Mais uma viagem. Como costumo dizer: mais uma volta no carrossel. Porque é assim que se pensa, quando se mora noutro país e se vem visitar o que é nosso. É mais uma viagem. São mais umas horas de comboio, ou de carro, até ao aeroporto. Depois, mais uma de espera. Mais duas horas e picos dentro do avião. Já nem se fica à espera de sentir o avião levantar com medo de que algo aconteça. Já nem se agradece, em pensamento, por tudo ter corrido bem. Porque é já uma rotina tão grande, que «claro que corre tudo bem», com uma certeza absoluta que, no fundo, não tem certezas de nada. Há alturas em que já nem se olha pela janela com a consciência de que se está em cima do mar, em cima de um país inteiro, em cima de um mundo. Olha-se e vê-se umas coisas brancas, que são nuvens, e não se pensa mais nisso. É quase como entrar numa sala e sair umas horas depois.

Viajar com muita frequência tira, de facto, toda a aventura da viagem. Perde-se o romantismo. O medo também dá algum romantismo — a ansiedade, o estômago congelado. São mais umas horas em que se tem de inventar qualquer coisa para fazer para ocupar o tempo, enquanto se espera no aeroporto, enquanto se espera no avião. E o meu tempo ocupo-o quase sempre da mesma maneira: a ver uma série qualquer que descarreguei com antecedência, ou a aproveitar para editar umas fotografias ou fazer uns cartazes. Escrever, por exemplo, é sempre algo que evito. Sou das que gosta de ver os textos publicados no blogue, no livro, e não se assusta nada por sabê-los lidos por milhares de pessoas. Mas, enquanto os escrevo, não gosto de ter ninguém por cima do meu ombro. Nem sequer gosto de falar sobre eles.
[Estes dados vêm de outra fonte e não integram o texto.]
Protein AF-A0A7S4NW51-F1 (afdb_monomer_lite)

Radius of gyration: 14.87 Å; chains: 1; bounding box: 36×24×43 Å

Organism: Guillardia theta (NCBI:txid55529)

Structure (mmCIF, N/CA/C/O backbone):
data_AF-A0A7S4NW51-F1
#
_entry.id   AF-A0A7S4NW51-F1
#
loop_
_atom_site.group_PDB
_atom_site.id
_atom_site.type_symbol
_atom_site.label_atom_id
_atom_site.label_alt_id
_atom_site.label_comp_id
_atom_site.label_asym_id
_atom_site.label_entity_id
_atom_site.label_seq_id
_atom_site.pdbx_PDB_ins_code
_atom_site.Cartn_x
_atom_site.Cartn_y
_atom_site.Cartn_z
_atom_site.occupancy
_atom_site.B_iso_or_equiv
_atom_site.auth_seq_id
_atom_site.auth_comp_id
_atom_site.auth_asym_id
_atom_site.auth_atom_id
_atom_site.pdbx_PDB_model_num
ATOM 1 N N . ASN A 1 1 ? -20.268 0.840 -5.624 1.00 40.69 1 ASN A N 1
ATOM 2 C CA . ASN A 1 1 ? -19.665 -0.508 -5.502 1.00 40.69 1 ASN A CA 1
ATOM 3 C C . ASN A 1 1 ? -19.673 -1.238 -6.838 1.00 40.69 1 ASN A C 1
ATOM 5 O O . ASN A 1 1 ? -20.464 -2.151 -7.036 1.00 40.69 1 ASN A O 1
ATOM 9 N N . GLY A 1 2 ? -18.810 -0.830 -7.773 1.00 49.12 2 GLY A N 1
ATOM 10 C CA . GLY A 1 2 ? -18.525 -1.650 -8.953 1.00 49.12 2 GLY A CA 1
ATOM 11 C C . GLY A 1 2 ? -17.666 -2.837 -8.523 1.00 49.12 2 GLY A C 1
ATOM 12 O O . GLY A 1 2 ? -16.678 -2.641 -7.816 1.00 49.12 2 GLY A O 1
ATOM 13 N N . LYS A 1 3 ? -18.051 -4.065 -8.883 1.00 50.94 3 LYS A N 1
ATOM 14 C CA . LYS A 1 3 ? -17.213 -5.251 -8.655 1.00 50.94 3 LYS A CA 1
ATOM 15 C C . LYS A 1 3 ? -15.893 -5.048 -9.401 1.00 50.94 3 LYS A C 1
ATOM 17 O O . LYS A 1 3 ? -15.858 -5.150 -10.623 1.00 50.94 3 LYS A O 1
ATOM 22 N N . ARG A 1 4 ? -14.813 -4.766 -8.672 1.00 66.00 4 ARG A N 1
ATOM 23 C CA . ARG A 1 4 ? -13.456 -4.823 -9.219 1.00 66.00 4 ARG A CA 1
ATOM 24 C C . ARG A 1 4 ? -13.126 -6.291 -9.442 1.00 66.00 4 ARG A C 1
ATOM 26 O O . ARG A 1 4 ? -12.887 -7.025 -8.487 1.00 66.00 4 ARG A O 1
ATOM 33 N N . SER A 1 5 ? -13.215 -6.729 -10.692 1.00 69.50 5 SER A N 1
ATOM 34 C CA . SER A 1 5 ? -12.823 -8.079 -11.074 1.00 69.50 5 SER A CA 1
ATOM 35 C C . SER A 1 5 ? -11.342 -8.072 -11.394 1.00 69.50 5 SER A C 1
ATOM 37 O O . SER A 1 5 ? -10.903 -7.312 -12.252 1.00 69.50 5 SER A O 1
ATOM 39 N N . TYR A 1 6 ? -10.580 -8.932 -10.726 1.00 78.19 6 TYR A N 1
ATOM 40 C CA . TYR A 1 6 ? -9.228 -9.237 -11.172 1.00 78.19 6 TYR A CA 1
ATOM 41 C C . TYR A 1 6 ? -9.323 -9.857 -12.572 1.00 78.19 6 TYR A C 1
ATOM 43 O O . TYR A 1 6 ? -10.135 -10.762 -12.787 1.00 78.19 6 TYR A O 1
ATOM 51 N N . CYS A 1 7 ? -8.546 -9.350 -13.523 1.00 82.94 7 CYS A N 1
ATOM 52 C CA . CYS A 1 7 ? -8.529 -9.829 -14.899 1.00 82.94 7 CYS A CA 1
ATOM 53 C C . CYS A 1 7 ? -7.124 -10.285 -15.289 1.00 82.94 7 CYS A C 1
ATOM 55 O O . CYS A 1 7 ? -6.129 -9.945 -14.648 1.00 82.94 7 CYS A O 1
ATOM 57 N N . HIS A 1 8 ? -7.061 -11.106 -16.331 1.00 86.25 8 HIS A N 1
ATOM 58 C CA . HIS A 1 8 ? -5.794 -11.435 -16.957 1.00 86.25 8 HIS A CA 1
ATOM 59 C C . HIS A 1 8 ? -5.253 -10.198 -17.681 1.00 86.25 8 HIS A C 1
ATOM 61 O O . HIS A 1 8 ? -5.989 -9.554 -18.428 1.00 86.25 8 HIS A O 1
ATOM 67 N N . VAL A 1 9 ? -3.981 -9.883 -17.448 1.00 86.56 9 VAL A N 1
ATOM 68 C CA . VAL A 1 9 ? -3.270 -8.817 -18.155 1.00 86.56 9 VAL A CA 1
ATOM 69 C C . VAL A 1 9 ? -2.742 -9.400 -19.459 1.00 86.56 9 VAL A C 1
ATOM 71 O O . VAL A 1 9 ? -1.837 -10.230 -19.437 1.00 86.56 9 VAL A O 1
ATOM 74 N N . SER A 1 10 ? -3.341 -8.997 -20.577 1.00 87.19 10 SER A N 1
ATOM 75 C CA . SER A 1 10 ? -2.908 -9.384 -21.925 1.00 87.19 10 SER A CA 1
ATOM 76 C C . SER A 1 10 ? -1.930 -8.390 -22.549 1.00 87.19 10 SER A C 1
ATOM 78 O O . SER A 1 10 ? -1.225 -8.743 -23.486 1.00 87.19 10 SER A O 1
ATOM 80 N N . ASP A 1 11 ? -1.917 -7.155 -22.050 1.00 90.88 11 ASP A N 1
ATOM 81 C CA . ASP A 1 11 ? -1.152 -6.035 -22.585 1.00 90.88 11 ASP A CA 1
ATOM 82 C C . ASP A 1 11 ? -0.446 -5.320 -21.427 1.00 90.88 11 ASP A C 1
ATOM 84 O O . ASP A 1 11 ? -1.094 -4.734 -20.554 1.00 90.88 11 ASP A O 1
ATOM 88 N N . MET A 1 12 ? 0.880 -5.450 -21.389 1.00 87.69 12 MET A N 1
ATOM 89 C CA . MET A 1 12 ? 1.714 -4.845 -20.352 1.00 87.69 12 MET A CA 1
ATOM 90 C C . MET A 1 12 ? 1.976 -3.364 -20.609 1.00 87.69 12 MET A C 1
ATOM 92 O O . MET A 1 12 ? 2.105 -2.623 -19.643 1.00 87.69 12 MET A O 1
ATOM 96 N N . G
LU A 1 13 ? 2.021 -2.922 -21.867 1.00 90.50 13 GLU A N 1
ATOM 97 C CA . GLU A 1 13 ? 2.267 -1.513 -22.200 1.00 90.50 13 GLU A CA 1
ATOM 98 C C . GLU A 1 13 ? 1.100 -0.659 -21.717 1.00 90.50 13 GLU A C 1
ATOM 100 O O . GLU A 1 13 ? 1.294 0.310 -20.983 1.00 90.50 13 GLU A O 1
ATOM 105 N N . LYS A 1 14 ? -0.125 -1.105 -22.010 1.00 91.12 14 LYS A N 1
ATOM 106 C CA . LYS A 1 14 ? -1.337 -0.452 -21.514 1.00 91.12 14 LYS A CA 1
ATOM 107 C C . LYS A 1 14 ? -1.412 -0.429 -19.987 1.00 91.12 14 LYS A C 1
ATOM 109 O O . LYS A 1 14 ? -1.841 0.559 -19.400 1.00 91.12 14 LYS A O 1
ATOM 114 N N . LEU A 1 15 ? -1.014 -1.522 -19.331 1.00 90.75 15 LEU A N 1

Mas, depois, depois da viagem até ao aeroporto, depois da espera, e das malas, e do peso da mochila, das costas a doer, e do tira cintos e mete cintos, dos atrasos, da viagem, da vontade de poder finalmente esticar as pernas, vem isto: chegar a Portugal.

E esta sensação de chegar a Portugal faz com que tudo o resto, que já não é uma novidade, que já não é uma aventura, faça sentido. Mesmo sabendo que, três ou quatro dias depois, vai tudo acontecer de forma igual: mais uma volta no carrossel, rotineira, previsível, para cá, para lá. E para cá e para lá. Chega-se a Portugal e sente-se o tempo ameno, que sabe tão melhor do que o frio donde se saiu. Chega-se a Portugal e as pessoas falam a nossa língua, que é algo que damos como um dado adquirido, quando cá moramos, mas de que sentimos tanta falta quando não. Chega-se a Portugal e chega-se a casa. Independentemente do tempo que se fica lá fora.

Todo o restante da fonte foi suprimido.